# REQUIRED WORK:
Pull out every line below that contains the word "alpha".

# MATERIAL SHOWN:
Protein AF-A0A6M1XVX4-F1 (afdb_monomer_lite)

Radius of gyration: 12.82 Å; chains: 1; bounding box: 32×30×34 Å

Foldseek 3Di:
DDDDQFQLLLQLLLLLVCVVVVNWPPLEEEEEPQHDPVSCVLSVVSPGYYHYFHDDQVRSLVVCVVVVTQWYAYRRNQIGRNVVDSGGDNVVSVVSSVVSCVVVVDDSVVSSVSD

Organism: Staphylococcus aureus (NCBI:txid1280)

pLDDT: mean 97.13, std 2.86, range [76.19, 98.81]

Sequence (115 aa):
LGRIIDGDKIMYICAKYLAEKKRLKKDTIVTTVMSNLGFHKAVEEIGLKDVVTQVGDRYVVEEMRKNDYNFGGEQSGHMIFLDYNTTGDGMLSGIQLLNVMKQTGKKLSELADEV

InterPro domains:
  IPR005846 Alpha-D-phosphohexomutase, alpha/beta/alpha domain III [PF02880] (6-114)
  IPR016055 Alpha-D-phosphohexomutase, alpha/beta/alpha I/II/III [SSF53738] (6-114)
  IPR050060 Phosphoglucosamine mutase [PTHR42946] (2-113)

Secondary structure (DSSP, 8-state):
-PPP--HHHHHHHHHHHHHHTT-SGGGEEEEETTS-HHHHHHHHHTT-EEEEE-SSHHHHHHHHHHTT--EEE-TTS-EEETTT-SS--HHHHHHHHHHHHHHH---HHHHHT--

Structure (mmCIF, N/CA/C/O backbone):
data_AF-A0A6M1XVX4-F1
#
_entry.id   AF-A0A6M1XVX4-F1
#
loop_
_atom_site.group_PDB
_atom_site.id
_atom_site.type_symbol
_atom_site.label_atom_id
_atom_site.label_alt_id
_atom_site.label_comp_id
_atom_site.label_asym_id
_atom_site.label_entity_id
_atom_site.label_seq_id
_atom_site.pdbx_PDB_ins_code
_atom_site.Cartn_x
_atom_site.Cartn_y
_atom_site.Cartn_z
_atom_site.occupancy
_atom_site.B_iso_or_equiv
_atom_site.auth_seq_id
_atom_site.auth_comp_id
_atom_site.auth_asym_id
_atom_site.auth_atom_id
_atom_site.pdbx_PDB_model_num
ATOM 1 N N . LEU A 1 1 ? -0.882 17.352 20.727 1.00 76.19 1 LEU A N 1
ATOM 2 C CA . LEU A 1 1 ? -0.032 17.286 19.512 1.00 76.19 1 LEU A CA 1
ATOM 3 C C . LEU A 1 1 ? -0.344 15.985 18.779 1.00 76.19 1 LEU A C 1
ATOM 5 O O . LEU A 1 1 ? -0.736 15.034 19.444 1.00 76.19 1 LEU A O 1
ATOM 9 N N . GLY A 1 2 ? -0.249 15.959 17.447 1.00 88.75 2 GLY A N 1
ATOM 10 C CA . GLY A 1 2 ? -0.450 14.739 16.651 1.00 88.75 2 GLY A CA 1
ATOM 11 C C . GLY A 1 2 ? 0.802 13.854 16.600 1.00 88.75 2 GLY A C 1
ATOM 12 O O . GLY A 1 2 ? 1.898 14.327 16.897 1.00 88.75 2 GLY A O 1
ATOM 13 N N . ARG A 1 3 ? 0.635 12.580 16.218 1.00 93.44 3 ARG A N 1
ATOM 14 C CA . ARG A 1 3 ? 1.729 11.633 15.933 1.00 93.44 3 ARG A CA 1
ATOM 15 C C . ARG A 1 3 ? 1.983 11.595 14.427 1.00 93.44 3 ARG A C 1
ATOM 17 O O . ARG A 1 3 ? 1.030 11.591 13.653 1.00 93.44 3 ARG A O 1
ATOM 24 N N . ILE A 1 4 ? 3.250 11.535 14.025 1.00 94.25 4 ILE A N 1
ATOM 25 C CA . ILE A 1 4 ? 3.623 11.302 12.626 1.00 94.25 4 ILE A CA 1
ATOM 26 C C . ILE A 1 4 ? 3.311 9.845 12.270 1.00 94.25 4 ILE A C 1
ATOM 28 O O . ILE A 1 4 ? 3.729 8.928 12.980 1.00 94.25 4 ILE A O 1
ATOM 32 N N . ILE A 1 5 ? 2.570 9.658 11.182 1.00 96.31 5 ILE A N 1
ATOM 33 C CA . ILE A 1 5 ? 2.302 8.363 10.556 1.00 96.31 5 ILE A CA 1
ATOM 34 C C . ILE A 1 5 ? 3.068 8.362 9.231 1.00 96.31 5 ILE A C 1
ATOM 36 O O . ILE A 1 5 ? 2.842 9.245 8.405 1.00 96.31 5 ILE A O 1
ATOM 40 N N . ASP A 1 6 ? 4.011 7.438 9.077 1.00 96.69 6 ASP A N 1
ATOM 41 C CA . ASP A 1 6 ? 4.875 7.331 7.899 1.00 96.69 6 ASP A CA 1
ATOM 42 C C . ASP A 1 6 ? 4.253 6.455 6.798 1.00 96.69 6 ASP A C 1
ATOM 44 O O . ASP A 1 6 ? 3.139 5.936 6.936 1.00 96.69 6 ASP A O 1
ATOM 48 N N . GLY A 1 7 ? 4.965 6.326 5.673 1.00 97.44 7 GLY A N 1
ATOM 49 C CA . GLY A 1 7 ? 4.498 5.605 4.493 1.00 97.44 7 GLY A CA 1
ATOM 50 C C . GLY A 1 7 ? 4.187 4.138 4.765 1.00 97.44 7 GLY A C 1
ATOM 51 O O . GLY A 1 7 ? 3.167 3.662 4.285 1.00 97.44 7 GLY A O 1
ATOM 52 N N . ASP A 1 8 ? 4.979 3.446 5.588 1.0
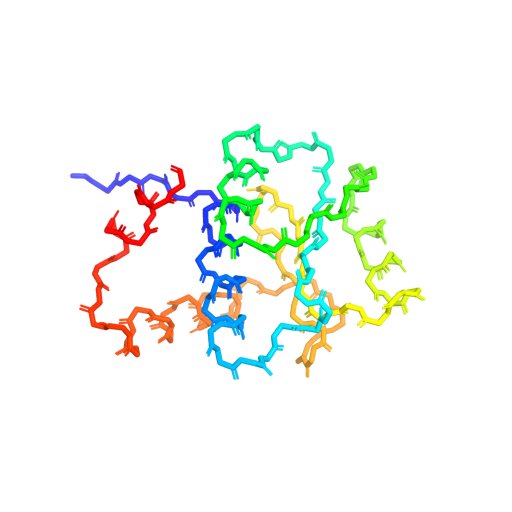0 97.81 8 ASP A N 1
ATOM 53 C CA . ASP A 1 8 ? 4.759 2.029 5.911 1.00 97.81 8 ASP A CA 1
ATOM 54 C C . ASP A 1 8 ? 3.388 1.800 6.552 1.00 97.81 8 ASP A C 1
ATOM 56 O O . ASP A 1 8 ? 2.624 0.928 6.137 1.00 97.81 8 ASP A O 1
ATOM 60 N N . LYS A 1 9 ? 3.018 2.639 7.522 1.00 97.88 9 LYS A N 1
ATOM 61 C CA . LYS A 1 9 ? 1.709 2.538 8.174 1.00 97.88 9 LYS A CA 1
ATOM 62 C C . LYS A 1 9 ? 0.567 2.852 7.224 1.00 97.88 9 LYS A C 1
ATOM 64 O O . LYS A 1 9 ? -0.443 2.154 7.225 1.00 97.88 9 LYS A O 1
ATOM 69 N N . ILE A 1 10 ? 0.713 3.890 6.400 1.00 98.19 10 ILE A N 1
ATOM 70 C CA . ILE A 1 10 ? -0.319 4.243 5.416 1.00 98.19 10 ILE A CA 1
ATOM 71 C C . ILE A 1 10 ? -0.466 3.120 4.381 1.00 98.19 10 ILE A C 1
ATOM 73 O O . ILE A 1 10 ? -1.591 2.748 4.038 1.00 98.19 10 ILE A O 1
ATOM 77 N N . MET A 1 11 ? 0.651 2.544 3.936 1.00 98.38 11 MET A N 1
ATOM 78 C CA . MET A 1 11 ? 0.690 1.399 3.036 1.00 98.38 11 MET A CA 1
ATOM 79 C C . MET A 1 11 ? -0.013 0.192 3.645 1.00 98.38 11 MET A C 1
ATOM 81 O O . MET A 1 11 ? -0.895 -0.366 3.001 1.00 98.38 11 MET A O 1
ATOM 85 N N . TYR A 1 12 ? 0.284 -0.168 4.893 1.00 98.50 12 TYR A N 1
ATOM 86 C CA . TYR A 1 12 ? -0.393 -1.273 5.570 1.00 98.50 12 TYR A CA 1
ATOM 87 C C . TYR A 1 12 ? -1.913 -1.069 5.622 1.00 98.50 12 TYR A C 1
ATOM 89 O O . TYR A 1 12 ? -2.675 -1.942 5.202 1.00 98.50 12 TYR A O 1
ATOM 97 N N . ILE A 1 13 ? -2.360 0.112 6.065 1.00 98.50 13 ILE A N 1
ATOM 98 C CA . ILE A 1 13 ? -3.786 0.454 6.173 1.00 98.50 13 ILE A CA 1
ATOM 99 C C . ILE A 1 13 ? -4.480 0.314 4.812 1.00 98.50 13 ILE A C 1
ATOM 101 O O . ILE A 1 13 ? -5.554 -0.285 4.709 1.00 98.50 13 ILE A O 1
ATOM 105 N N . CYS A 1 14 ? -3.866 0.852 3.755 1.00 98.56 14 CYS A N 1
ATOM 106 C CA . CYS A 1 14 ? -4.419 0.788 2.406 1.00 98.56 14 CYS A CA 1
ATOM 107 C C . CYS A 1 14 ? -4.410 -0.642 1.849 1.00 98.56 14 CYS A C 1
ATOM 109 O O . CYS A 1 14 ? -5.423 -1.077 1.304 1.00 98.56 14 CYS A O 1
ATOM 111 N N . ALA A 1 15 ? -3.312 -1.385 2.007 1.00 98.50 15 ALA A N 1
ATOM 112 C CA . ALA A 1 15 ? -3.179 -2.759 1.523 1.00 98.50 15 ALA A CA 1
ATOM 113 C C . ALA A 1 15 ? -4.205 -3.684 2.179 1.00 98.50 15 ALA A C 1
ATOM 115 O O . ALA A 1 15 ? -4.935 -4.385 1.476 1.00 98.50 15 ALA A O 1
ATOM 116 N N . LYS A 1 16 ? -4.329 -3.617 3.510 1.00 98.50 16 LYS A N 1
ATOM 117 C CA . LYS A 1 16 ? -5.322 -4.375 4.275 1.00 98.50 16 LYS A CA 1
ATOM 118 C C . LYS A 1 16 ? -6.738 -4.088 3.786 1.00 98.50 16 LYS A C 1
ATOM 120 O O . LYS A 1 16 ? -7.477 -5.011 3.452 1.00 98.50 16 LYS A O 1
ATOM 125 N N . TYR A 1 17 ? -7.097 -2.810 3.660 1.00 98.50 17 TYR A N 1
ATOM 126 C CA . TYR A 1 17 ? -8.419 -2.422 3.172 1.00 98.50 17 TYR A CA 1
ATOM 127 C C . TYR A 1 17 ? -8.678 -2.903 1.734 1.00 98.50 17 TYR A C 1
ATOM 129 O O . TYR A 1 17 ? -9.762 -3.405 1.427 1.00 98.50 17 TYR A O 1
ATOM 137 N N . LEU A 1 18 ? -7.699 -2.774 0.833 1.00 98.62 18 LEU A N 1
ATOM 138 C CA . LEU A 1 18 ? -7.822 -3.264 -0.540 1.00 98.62 18 LEU A CA 1
ATOM 139 C C . LEU A 1 18 ? -8.018 -4.784 -0.576 1.00 98.62 18 LEU A C 1
ATOM 141 O O . LEU A 1 18 ? -8.872 -5.259 -1.329 1.00 98.62 18 LEU A O 1
ATOM 145 N N . ALA A 1 19 ? -7.288 -5.540 0.243 1.00 98.56 19 ALA A N 1
ATOM 146 C CA . ALA A 1 19 ? -7.423 -6.990 0.340 1.00 98.56 19 ALA A CA 1
ATOM 147 C C . ALA A 1 19 ? -8.802 -7.412 0.872 1.00 98.56 19 ALA A C 1
ATOM 149 O O . ALA A 1 19 ? -9.483 -8.219 0.239 1.00 98.56 19 ALA A O 1
ATOM 150 N N . GLU A 1 20 ? -9.287 -6.788 1.951 1.00 97.94 20 GLU A N 1
ATOM 151 C CA . GLU A 1 20 ? -10.631 -7.033 2.506 1.00 97.94 20 GLU A CA 1
ATOM 152 C C . GLU A 1 20 ? -11.748 -6.785 1.477 1.00 97.94 20 GLU A C 1
ATOM 154 O O . GLU A 1 20 ? -12.794 -7.439 1.496 1.00 97.94 20 GLU A O 1
ATOM 159 N N . LYS A 1 21 ? -11.533 -5.848 0.545 1.00 98.19 21 LYS A N 1
ATOM 160 C CA . LYS A 1 21 ? -12.462 -5.557 -0.556 1.00 98.19 21 LYS A CA 1
ATOM 161 C C . LYS A 1 21 ? -12.229 -6.402 -1.809 1.00 98.19 21 LYS A C 1
ATOM 163 O O . LYS A 1 21 ? -12.946 -6.196 -2.786 1.00 98.19 21 LYS A O 1
ATOM 168 N N . LYS A 1 22 ? -11.279 -7.346 -1.797 1.00 98.19 22 LYS A N 1
ATOM 169 C CA . LYS A 1 22 ? -10.854 -8.152 -2.960 1.00 98.19 22 LYS A CA 1
ATOM 170 C C . LYS A 1 22 ? -10.388 -7.295 -4.140 1.00 98.19 22 LYS A C 1
ATOM 172 O O . LYS A 1 22 ? -10.686 -7.577 -5.298 1.00 98.19 22 LYS A O 1
ATOM 177 N N . ARG A 1 23 ? -9.699 -6.202 -3.823 1.00 98.38 23 ARG A N 1
ATOM 178 C CA . ARG A 1 23 ? -9.180 -5.215 -4.775 1.00 98.38 23 ARG A CA 1
ATOM 179 C C . ARG A 1 23 ? -7.658 -5.161 -4.805 1.00 98.38 23 ARG A C 1
ATOM 181 O O . ARG A 1 23 ? -7.124 -4.525 -5.702 1.00 98.38 23 ARG A O 1
ATOM 188 N N . LEU A 1 24 ? -6.962 -5.798 -3.866 1.00 98.75 24 LEU A N 1
ATOM 189 C CA . LEU A 1 24 ? -5.508 -5.924 -3.917 1.00 98.75 24 LEU A CA 1
ATOM 190 C C . LEU A 1 24 ? -5.137 -7.058 -4.876 1.00 98.75 24 LEU A C 1
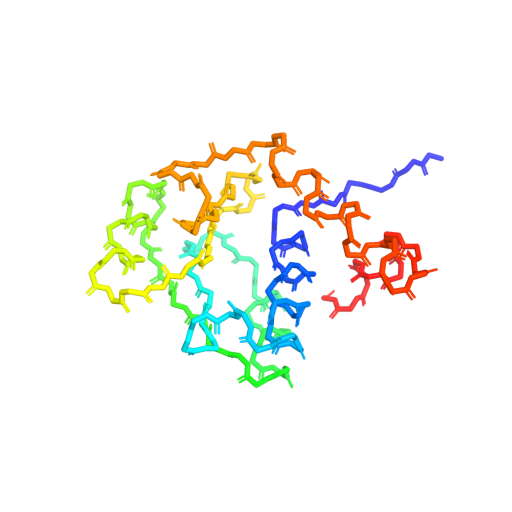ATOM 192 O O . LEU A 1 24 ? -5.518 -8.210 -4.664 1.00 98.75 24 LEU A O 1
ATOM 196 N N . LYS A 1 25 ? -4.418 -6.750 -5.957 1.00 98.69 25 LYS A N 1
ATOM 197 C CA . LYS A 1 25 ? -4.024 -7.776 -6.924 1.00 98.69 25 LYS A CA 1
ATOM 198 C C . LYS A 1 25 ? -3.041 -8.746 -6.280 1.00 98.69 25 LYS A C 1
ATOM 200 O O . LYS A 1 25 ? -2.015 -8.342 -5.739 1.00 98.69 25 LYS A O 1
ATOM 205 N N . LYS A 1 26 ? -3.351 -10.040 -6.404 1.00 98.50 26 LYS A N 1
ATOM 206 C CA . LYS A 1 26 ? -2.508 -11.156 -5.944 1.00 98.50 26 LYS A CA 1
ATOM 207 C C . LYS A 1 26 ? -2.191 -11.110 -4.444 1.00 98.50 26 LYS A C 1
ATOM 209 O O . LYS A 1 26 ? -1.191 -11.698 -4.034 1.00 98.50 26 LYS A O 1
ATOM 214 N N . ASP A 1 27 ? -3.005 -10.397 -3.662 1.00 98.50 27 ASP A N 1
ATOM 215 C CA . ASP A 1 27 ? -2.805 -10.190 -2.226 1.00 98.50 27 ASP A CA 1
ATOM 216 C C . ASP A 1 27 ? -1.380 -9.703 -1.904 1.00 98.50 27 ASP A C 1
ATOM 218 O O . ASP A 1 27 ? -0.779 -10.129 -0.924 1.00 98.50 27 ASP A O 1
ATOM 222 N N . THR A 1 28 ? -0.803 -8.875 -2.787 1.00 98.81 28 THR A N 1
ATOM 223 C CA . THR A 1 28 ? 0.612 -8.484 -2.744 1.00 98.81 28 THR A CA 1
ATOM 224 C C . THR A 1 28 ? 0.777 -6.970 -2.702 1.00 98.81 28 THR A C 1
ATOM 226 O O . THR A 1 28 ? 0.160 -6.253 -3.491 1.00 98.81 28 THR A O 1
ATOM 229 N N . ILE A 1 29 ? 1.653 -6.502 -1.817 1.00 98.50 29 ILE A N 1
ATOM 230 C CA . ILE A 1 29 ? 2.186 -5.140 -1.802 1.00 98.50 29 ILE A CA 1
ATOM 231 C C . ILE A 1 29 ? 3.658 -5.151 -2.234 1.00 98.50 29 ILE A C 1
ATOM 233 O O . ILE A 1 29 ? 4.384 -6.097 -1.935 1.00 98.50 29 ILE A O 1
ATOM 237 N N . VAL A 1 30 ? 4.087 -4.122 -2.970 1.00 98.69 30 VAL A N 1
ATOM 238 C CA . VAL A 1 30 ? 5.496 -3.939 -3.356 1.00 98.69 30 VAL A CA 1
ATOM 239 C C . VAL A 1 30 ? 6.120 -2.814 -2.536 1.00 98.69 30 VAL A C 1
ATOM 241 O O . VAL A 1 30 ? 5.612 -1.693 -2.547 1.00 98.69 30 VAL A O 1
ATOM 244 N N . THR A 1 31 ? 7.227 -3.091 -1.856 1.00 98.31 31 THR A N 1
ATOM 245 C CA . THR A 1 31 ? 7.953 -2.122 -1.023 1.00 98.31 31 THR A CA 1
ATOM 246 C C . THR A 1 31 ? 9.444 -2.121 -1.334 1.00 98.31 31 THR A C 1
ATOM 248 O O . THR A 1 31 ? 9.917 -2.894 -2.165 1.00 98.31 31 THR A O 1
ATOM 251 N N . THR A 1 32 ? 10.208 -1.239 -0.691 1.00 98.00 32 THR A N 1
ATOM 252 C CA . THR A 1 32 ? 11.674 -1.250 -0.773 1.00 98.00 32 THR A CA 1
ATOM 253 C C . THR A 1 32 ? 12.282 -1.810 0.505 1.00 98.00 32 THR A C 1
ATOM 255 O O . THR A 1 32 ? 11.648 -1.831 1.556 1.00 98.00 32 THR A O 1
ATOM 258 N N . VAL A 1 33 ? 13.561 -2.187 0.446 1.00 96.19 33 VAL A N 1
ATOM 259 C CA . VAL A 1 33 ? 14.350 -2.627 1.616 1.00 96.19 33 VAL A CA 1
ATOM 260 C C . VAL A 1 33 ? 14.415 -1.615 2.775 1.00 96.19 33 VAL A C 1
ATOM 262 O O . VAL A 1 33 ? 14.956 -1.944 3.826 1.00 96.19 33 VAL A O 1
ATOM 265 N N . MET A 1 34 ? 13.924 -0.384 2.590 1.00 95.19 34 MET A N 1
ATOM 266 C CA . MET A 1 34 ? 13.881 0.642 3.638 1.00 95.19 34 MET A CA 1
ATOM 267 C C . MET A 1 34 ? 12.679 0.503 4.575 1.00 95.19 34 MET A C 1
ATOM 269 O O . MET A 1 34 ? 12.700 1.110 5.645 1.00 95.19 34 MET A O 1
ATOM 273 N N . SER A 1 35 ? 11.648 -0.256 4.193 1.00 95.38 35 SER A N 1
ATOM 274 C CA . SER A 1 35 ? 10.481 -0.471 5.046 1.00 95.38 35 SER A CA 1
ATOM 275 C C . SER A 1 35 ? 10.853 -1.214 6.334 1.00 95.38 35 SER A C 1
ATOM 277 O O . SER A 1 35 ? 11.802 -1.998 6.408 1.00 95.38 35 SER A O 1
ATOM 279 N N . ASN A 1 36 ? 10.133 -0.908 7.409 1.00 94.38 36 ASN A N 1
ATOM 280 C CA . ASN A 1 36 ? 10.439 -1.417 8.737 1.00 94.38 36 ASN A CA 1
ATOM 281 C C . ASN A 1 36 ? 10.089 -2.911 8.876 1.00 94.38 36 ASN A C 1
ATOM 283 O O . ASN A 1 36 ? 9.073 -3.381 8.372 1.00 94.38 36 ASN A O 1
ATOM 287 N N . LEU A 1 37 ? 10.858 -3.657 9.679 1.00 94.56 37 LEU A N 1
ATOM 288 C CA . LEU A 1 37 ? 10.557 -5.062 9.984 1.00 94.56 37 LEU A CA 1
ATOM 289 C C . LEU A 1 37 ? 9.152 -5.275 10.580 1.00 94.56 37 LEU A C 1
ATOM 291 O O . LEU A 1 37 ? 8.530 -6.299 10.307 1.00 94.56 37 LEU A O 1
ATOM 295 N N . GLY A 1 38 ? 8.655 -4.333 11.389 1.00 95.38 38 GLY A N 1
ATOM 296 C CA . GLY A 1 38 ? 7.299 -4.383 11.943 1.00 95.38 38 GLY A CA 1
ATOM 297 C C . GLY A 1 38 ? 6.229 -4.366 10.854 1.00 95.38 38 GLY A C 1
ATOM 298 O O . GLY A 1 38 ? 5.308 -5.173 10.893 1.00 95.38 38 GLY A O 1
ATOM 299 N N . PHE A 1 39 ? 6.420 -3.544 9.819 1.00 96.81 39 PHE A N 1
ATOM 300 C CA . PHE A 1 39 ? 5.535 -3.507 8.659 1.00 96.81 39 PHE A CA 1
ATOM 301 C C . PHE A 1 39 ? 5.502 -4.856 7.931 1.00 96.81 39 PHE A C 1
ATOM 303 O O . PHE A 1 39 ? 4.422 -5.402 7.715 1.00 96.81 39 PHE A O 1
ATOM 310 N N . HIS A 1 40 ? 6.668 -5.432 7.623 1.00 96.62 40 HIS A N 1
ATOM 311 C CA . HIS A 1 40 ? 6.751 -6.719 6.924 1.00 96.62 40 HIS A CA 1
ATOM 312 C C . HIS A 1 40 ? 6.031 -7.840 7.689 1.00 96.62 40 HIS A C 1
ATOM 314 O O . HIS A 1 40 ? 5.258 -8.597 7.103 1.00 96.62 40 HIS A O 1
ATOM 320 N N . LYS A 1 41 ? 6.223 -7.900 9.014 1.00 96.56 41 LYS A N 1
ATOM 321 C CA . LYS A 1 41 ? 5.529 -8.865 9.879 1.00 96.56 41 LYS A CA 1
ATOM 322 C C . LYS A 1 41 ? 4.023 -8.638 9.907 1.00 96.56 41 LYS A C 1
ATOM 324 O O . LYS A 1 41 ? 3.273 -9.592 9.747 1.00 96.56 41 LYS A O 1
ATOM 329 N N . ALA A 1 42 ? 3.583 -7.392 10.066 1.00 97.38 42 ALA A N 1
ATOM 330 C CA . ALA A 1 42 ? 2.163 -7.071 10.108 1.00 97.38 42 ALA A CA 1
ATOM 331 C C . ALA A 1 42 ? 1.456 -7.478 8.803 1.00 97.38 42 ALA A C 1
ATOM 333 O O . ALA A 1 42 ? 0.351 -8.016 8.851 1.00 97.38 42 ALA A O 1
ATOM 334 N N . VAL A 1 43 ? 2.087 -7.252 7.640 1.00 97.94 43 VAL A N 1
ATOM 335 C CA . VAL A 1 43 ? 1.573 -7.670 6.321 1.00 97.94 43 VAL A CA 1
ATOM 336 C C . VAL A 1 43 ? 1.437 -9.195 6.236 1.00 97.94 43 VAL A C 1
ATOM 338 O O . VAL A 1 43 ? 0.392 -9.693 5.811 1.00 97.94 43 VAL A O 1
ATOM 341 N N . GLU A 1 44 ? 2.451 -9.938 6.682 1.00 97.12 44 GLU A N 1
ATOM 342 C CA . GLU A 1 44 ? 2.426 -11.405 6.700 1.00 97.12 44 GLU A CA 1
ATOM 343 C C . GLU A 1 44 ? 1.348 -11.956 7.651 1.00 97.12 44 GLU A C 1
ATOM 345 O O . GLU A 1 44 ? 0.616 -12.879 7.290 1.00 97.12 44 GLU A O 1
ATOM 350 N N . GLU A 1 45 ? 1.181 -11.359 8.836 1.00 97.56 45 GLU A N 1
ATOM 351 C CA . GLU A 1 45 ? 0.186 -11.769 9.840 1.00 97.56 45 GLU A CA 1
ATOM 352 C C . GLU A 1 45 ? -1.261 -11.670 9.333 1.00 97.56 45 GLU A C 1
ATOM 354 O O . GLU A 1 45 ? -2.115 -12.463 9.736 1.00 97.56 45 GLU A O 1
ATOM 359 N N . ILE A 1 46 ? -1.544 -10.737 8.416 1.00 97.06 46 ILE A N 1
ATOM 360 C CA . ILE A 1 46 ? -2.858 -10.617 7.760 1.00 97.06 46 ILE A CA 1
ATOM 361 C C . ILE A 1 46 ? -2.967 -11.430 6.460 1.00 97.06 46 ILE A C 1
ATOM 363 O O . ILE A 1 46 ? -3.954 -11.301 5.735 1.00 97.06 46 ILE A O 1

# FINISHED EXERCISE:
  IPR005846 Alpha-D-phosphohexomutase, alpha/beta/alpha domain III [PF02880] (6-114)
  IPR016055 Alpha-D-phosphohexomutase, alpha/beta/alpha I/II/III [SSF53738] (6-114)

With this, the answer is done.